Every newly elevated state judge, commissioner and referee is required to attend the B. E. Witkin Judicial College of California, operated by the Center for Judicial Education and Research. This June, 100 judicial officers from 29 counties spent two weeks at Clark Kerr Campus, taking advantage of professional and recreational services the university offers. While here, participants took required and electives courses on preliminary hearings, evidence, jury trials, sentencing, courtroom management and related topics.

Experienced judges and judicial officers train their peers.

Stephen O’Neil, supervising judge for the Los Angeles criminal courts, co-taught a class in civil and criminal court procedure.

“We take all of these nice new judges, from start to finish, soup to nuts, on procedural law and jury trials,” he said.

As part of their course, O’Neil and three other instructors used Hollywood courtroom scenes — Al Pacino in “Justice for All,” Paul Newman in “The Verdict,” and Joe Pesci in “My Cousin Vinnie” — to facilitate dialogue about trial management.

“Since the Trial Court Delay Reduction Act, the judge has had to become a manager,” he said.

In and out of class
Extracurricular offerings include dtalks by top state jurists. California Supreme Court Associate Justice Joyce Kennard was a featured speaker this summer. The group toured San Quentin State Penitentiary, including its death chamber, and the Delancey Street Foundation in San Francisco, an alternative program for ex-convicts and former substance abusers.

Conference Services staff helped to put on a barbecue, accompanied by a highly competitive volleyball tournament. After a night’s sleep in their dorm rooms, attendees returned for another full day of judicial schooling.

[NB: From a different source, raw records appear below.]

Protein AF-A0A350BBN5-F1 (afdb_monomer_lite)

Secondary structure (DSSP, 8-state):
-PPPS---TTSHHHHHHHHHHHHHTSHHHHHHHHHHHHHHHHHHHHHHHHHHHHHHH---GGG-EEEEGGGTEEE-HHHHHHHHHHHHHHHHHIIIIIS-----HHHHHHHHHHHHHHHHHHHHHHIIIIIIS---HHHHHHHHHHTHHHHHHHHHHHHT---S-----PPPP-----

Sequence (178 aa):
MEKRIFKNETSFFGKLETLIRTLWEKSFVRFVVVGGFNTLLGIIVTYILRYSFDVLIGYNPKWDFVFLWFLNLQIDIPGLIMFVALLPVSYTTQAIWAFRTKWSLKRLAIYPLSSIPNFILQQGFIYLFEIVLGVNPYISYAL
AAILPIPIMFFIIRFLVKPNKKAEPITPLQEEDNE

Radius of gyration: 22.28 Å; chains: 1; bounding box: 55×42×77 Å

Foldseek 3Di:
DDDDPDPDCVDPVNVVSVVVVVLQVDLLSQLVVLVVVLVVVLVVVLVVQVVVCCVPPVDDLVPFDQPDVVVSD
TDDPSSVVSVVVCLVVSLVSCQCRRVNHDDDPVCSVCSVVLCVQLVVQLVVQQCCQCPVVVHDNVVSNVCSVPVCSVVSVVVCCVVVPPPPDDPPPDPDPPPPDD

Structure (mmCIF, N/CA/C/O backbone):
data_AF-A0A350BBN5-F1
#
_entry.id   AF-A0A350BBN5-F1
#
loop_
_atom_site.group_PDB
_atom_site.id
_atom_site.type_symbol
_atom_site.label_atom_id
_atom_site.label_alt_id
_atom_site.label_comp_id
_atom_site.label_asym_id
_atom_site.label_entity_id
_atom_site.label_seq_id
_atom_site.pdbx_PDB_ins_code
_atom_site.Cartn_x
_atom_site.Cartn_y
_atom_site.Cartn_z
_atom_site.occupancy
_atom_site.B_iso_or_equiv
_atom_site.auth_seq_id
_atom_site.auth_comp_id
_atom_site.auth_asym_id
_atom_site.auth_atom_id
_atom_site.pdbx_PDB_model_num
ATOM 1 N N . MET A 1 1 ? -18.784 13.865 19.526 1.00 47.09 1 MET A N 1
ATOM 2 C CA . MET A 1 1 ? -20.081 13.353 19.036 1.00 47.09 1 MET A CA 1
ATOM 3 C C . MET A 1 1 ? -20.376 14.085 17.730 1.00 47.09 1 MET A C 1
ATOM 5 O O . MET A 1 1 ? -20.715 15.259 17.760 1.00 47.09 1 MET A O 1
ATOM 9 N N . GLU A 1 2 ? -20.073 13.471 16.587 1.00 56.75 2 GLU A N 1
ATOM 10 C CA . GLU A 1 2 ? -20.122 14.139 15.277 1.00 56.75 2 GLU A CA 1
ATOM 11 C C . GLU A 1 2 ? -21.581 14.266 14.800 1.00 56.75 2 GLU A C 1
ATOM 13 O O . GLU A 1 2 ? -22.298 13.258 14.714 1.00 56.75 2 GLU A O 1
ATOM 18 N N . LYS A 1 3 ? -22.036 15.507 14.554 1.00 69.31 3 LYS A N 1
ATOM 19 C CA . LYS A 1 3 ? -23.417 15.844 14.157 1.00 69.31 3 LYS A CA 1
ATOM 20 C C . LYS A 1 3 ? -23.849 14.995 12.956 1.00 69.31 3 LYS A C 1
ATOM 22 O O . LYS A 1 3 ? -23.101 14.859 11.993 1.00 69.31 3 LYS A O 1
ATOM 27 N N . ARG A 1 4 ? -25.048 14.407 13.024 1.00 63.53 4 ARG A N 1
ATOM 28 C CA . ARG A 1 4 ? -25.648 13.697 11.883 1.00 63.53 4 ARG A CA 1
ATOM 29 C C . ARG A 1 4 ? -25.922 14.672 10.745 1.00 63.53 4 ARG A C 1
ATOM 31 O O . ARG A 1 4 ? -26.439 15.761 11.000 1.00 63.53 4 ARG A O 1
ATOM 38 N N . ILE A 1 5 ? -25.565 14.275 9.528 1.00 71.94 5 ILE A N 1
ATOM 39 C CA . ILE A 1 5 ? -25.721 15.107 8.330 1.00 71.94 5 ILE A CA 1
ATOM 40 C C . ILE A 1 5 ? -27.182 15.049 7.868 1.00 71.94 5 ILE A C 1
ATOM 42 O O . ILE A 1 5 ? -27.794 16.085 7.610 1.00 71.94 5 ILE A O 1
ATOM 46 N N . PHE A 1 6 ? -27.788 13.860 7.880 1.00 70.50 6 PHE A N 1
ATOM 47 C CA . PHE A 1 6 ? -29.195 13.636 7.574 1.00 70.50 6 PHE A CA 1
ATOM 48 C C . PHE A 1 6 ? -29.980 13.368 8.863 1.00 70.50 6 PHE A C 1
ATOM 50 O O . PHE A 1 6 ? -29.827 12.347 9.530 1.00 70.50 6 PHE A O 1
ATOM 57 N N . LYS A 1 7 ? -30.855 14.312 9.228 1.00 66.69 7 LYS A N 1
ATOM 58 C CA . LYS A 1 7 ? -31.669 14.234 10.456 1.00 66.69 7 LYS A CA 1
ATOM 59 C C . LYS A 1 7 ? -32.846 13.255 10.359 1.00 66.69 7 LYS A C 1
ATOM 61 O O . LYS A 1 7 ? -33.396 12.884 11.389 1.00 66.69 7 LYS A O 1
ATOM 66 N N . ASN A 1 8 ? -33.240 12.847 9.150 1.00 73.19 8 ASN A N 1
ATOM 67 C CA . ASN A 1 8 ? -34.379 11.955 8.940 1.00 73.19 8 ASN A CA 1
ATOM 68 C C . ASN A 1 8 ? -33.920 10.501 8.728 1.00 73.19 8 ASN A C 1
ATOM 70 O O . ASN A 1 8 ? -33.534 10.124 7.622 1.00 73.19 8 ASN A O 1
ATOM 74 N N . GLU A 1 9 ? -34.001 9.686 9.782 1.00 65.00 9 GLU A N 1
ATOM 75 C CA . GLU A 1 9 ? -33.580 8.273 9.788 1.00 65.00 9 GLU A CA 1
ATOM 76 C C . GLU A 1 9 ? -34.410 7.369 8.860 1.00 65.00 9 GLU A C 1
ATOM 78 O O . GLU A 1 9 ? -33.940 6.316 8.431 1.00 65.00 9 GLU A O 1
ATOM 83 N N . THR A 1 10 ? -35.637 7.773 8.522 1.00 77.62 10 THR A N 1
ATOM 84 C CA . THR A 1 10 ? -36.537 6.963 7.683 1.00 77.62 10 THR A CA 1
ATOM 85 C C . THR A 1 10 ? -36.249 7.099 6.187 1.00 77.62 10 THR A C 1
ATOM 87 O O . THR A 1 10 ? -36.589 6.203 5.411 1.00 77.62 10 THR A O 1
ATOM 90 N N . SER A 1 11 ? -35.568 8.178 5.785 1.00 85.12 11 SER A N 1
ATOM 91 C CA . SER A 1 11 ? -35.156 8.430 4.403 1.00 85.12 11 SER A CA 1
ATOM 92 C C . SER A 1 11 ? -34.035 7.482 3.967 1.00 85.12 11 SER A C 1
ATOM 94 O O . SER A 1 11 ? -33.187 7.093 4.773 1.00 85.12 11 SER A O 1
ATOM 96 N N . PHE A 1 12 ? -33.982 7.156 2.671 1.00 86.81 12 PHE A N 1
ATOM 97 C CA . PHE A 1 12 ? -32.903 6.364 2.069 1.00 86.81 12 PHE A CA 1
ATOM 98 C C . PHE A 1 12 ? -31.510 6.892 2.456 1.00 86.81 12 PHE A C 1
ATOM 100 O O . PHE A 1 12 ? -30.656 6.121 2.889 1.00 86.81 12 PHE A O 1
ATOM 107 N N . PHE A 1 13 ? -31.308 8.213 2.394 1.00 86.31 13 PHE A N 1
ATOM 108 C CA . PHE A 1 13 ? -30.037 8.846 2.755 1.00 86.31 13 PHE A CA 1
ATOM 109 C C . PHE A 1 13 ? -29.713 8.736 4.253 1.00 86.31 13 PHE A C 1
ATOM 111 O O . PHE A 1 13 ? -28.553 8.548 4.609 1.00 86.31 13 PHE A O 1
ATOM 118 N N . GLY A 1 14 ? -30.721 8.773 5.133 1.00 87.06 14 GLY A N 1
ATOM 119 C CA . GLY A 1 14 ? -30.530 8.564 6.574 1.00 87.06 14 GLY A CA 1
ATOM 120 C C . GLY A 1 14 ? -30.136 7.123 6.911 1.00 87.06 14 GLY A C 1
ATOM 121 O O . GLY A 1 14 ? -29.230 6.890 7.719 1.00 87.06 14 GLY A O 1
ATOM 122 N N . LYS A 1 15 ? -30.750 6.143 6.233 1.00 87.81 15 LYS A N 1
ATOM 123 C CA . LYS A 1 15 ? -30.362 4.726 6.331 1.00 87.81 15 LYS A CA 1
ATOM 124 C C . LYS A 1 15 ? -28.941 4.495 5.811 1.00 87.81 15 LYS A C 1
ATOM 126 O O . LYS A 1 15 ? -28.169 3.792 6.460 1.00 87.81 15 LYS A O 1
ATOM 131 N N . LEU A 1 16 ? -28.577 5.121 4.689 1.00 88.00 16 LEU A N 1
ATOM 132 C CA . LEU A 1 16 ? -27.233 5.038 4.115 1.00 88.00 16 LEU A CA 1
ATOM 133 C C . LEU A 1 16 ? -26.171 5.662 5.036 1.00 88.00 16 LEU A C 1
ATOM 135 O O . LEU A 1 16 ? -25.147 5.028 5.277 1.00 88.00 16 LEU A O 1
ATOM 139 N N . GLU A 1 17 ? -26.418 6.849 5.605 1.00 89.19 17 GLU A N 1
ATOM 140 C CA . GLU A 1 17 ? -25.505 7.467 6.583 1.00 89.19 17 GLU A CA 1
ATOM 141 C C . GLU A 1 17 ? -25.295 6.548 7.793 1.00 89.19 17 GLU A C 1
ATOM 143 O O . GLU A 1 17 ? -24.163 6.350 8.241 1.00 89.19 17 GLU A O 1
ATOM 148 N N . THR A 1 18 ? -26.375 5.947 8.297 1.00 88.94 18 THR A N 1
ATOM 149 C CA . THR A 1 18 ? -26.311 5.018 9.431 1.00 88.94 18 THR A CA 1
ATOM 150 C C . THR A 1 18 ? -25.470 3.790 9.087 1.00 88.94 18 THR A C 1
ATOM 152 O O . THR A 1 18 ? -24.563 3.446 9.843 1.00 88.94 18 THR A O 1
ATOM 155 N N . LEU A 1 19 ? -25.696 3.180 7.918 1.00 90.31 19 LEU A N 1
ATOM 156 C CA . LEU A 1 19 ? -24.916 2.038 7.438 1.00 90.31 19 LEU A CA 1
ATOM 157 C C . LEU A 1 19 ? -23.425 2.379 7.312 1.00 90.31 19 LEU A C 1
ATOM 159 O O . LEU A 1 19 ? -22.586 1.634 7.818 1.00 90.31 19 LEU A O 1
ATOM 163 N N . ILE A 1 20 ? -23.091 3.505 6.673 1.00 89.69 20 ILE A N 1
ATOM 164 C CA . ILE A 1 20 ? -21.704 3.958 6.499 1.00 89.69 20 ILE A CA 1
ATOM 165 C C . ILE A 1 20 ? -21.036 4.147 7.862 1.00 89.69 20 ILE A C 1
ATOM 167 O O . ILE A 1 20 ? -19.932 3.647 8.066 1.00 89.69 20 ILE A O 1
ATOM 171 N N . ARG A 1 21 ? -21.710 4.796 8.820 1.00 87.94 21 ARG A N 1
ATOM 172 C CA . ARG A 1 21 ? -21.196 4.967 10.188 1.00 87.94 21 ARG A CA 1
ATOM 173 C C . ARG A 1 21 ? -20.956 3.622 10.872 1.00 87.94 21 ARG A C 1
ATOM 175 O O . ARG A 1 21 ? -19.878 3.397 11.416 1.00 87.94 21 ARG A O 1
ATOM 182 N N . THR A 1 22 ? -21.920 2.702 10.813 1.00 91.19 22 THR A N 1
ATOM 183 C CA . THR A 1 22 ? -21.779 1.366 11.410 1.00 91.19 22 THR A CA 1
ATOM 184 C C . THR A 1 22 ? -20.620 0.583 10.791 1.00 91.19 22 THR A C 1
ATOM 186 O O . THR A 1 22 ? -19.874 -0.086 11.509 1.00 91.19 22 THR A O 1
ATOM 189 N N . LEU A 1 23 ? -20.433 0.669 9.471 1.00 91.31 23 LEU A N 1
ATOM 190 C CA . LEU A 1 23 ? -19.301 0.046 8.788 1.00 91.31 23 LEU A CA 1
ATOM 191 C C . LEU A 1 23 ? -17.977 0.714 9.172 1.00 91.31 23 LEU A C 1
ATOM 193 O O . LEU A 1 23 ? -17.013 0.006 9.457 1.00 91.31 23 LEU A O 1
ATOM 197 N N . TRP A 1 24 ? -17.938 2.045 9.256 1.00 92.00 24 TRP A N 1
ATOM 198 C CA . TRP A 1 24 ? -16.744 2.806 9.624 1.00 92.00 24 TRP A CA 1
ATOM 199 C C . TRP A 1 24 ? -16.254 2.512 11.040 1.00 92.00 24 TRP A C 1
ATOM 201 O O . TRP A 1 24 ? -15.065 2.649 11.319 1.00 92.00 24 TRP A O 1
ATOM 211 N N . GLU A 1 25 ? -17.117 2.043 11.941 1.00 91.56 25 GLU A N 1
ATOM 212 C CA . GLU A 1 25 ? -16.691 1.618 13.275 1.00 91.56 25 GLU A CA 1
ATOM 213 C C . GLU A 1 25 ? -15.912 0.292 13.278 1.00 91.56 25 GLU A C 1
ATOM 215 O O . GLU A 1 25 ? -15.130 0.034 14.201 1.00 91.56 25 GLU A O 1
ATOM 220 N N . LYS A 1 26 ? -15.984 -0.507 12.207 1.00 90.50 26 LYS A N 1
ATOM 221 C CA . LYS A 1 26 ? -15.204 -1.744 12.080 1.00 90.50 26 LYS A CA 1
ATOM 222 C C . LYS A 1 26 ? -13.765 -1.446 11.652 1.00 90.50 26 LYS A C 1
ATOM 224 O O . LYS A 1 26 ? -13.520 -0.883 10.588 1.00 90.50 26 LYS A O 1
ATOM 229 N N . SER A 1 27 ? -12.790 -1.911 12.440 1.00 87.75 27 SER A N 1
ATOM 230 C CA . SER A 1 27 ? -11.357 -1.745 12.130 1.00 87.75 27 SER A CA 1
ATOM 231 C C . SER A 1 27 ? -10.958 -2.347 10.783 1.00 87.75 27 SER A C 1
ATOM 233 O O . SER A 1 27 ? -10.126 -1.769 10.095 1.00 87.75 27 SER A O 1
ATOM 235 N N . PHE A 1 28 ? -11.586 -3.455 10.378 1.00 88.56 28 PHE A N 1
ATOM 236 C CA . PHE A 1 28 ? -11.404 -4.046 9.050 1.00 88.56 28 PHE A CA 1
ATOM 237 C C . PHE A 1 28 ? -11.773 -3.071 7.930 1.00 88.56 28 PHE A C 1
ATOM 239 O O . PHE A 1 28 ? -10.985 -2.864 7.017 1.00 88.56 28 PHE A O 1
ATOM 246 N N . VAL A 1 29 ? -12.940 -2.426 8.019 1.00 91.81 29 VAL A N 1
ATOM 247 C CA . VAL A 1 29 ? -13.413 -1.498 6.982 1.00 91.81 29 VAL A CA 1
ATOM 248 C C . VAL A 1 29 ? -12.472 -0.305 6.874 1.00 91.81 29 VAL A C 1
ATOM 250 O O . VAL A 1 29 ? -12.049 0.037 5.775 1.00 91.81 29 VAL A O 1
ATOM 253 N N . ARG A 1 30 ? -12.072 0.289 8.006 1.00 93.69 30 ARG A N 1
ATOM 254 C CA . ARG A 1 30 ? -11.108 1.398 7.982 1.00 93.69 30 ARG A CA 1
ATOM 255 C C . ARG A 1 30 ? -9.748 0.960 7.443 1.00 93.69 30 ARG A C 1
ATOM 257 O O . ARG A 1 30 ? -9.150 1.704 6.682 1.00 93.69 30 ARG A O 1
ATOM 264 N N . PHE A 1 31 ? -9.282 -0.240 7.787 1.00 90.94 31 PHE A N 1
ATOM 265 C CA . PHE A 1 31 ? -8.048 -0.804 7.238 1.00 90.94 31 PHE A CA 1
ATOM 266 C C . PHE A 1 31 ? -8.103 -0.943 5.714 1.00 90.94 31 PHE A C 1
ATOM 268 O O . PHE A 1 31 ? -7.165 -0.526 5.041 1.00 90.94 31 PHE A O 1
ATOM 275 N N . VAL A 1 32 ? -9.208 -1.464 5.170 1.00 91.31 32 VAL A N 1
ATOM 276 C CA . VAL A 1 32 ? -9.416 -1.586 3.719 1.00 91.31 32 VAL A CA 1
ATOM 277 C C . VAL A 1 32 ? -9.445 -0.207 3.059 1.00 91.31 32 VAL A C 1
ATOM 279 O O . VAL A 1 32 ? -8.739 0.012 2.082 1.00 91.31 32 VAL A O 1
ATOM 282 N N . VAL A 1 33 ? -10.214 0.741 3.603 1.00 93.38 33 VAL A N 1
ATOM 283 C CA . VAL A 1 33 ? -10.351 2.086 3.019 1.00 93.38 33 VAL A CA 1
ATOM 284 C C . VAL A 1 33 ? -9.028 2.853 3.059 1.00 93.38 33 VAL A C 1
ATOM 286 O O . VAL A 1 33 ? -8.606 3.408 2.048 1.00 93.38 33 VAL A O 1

One newly appointed Santa Clara County court commissioner, Connie Jimenez, came eager to learn more about evidence permitted in decisions about child support.

Only a handful of the people whose cases she rules on are represented by attorneys, she said at the college’s opening reception. “I want to know the rules.”

Former prosecutor Craig Phillips was elected superior court judge this spring. As the newest judge on his block, Phillips now “floats” between two different Kern County towns.

Some who end up in his courtrooms are “frequent fliers — people who know the system as well as I do,” Phillips noted. But for many others, the judicial system is a mystery.

“You have to take the time… to walk them through, so they understand what’s happening to them,” he said. “There’s a lot more teaching than I expected. Here I get to learn.”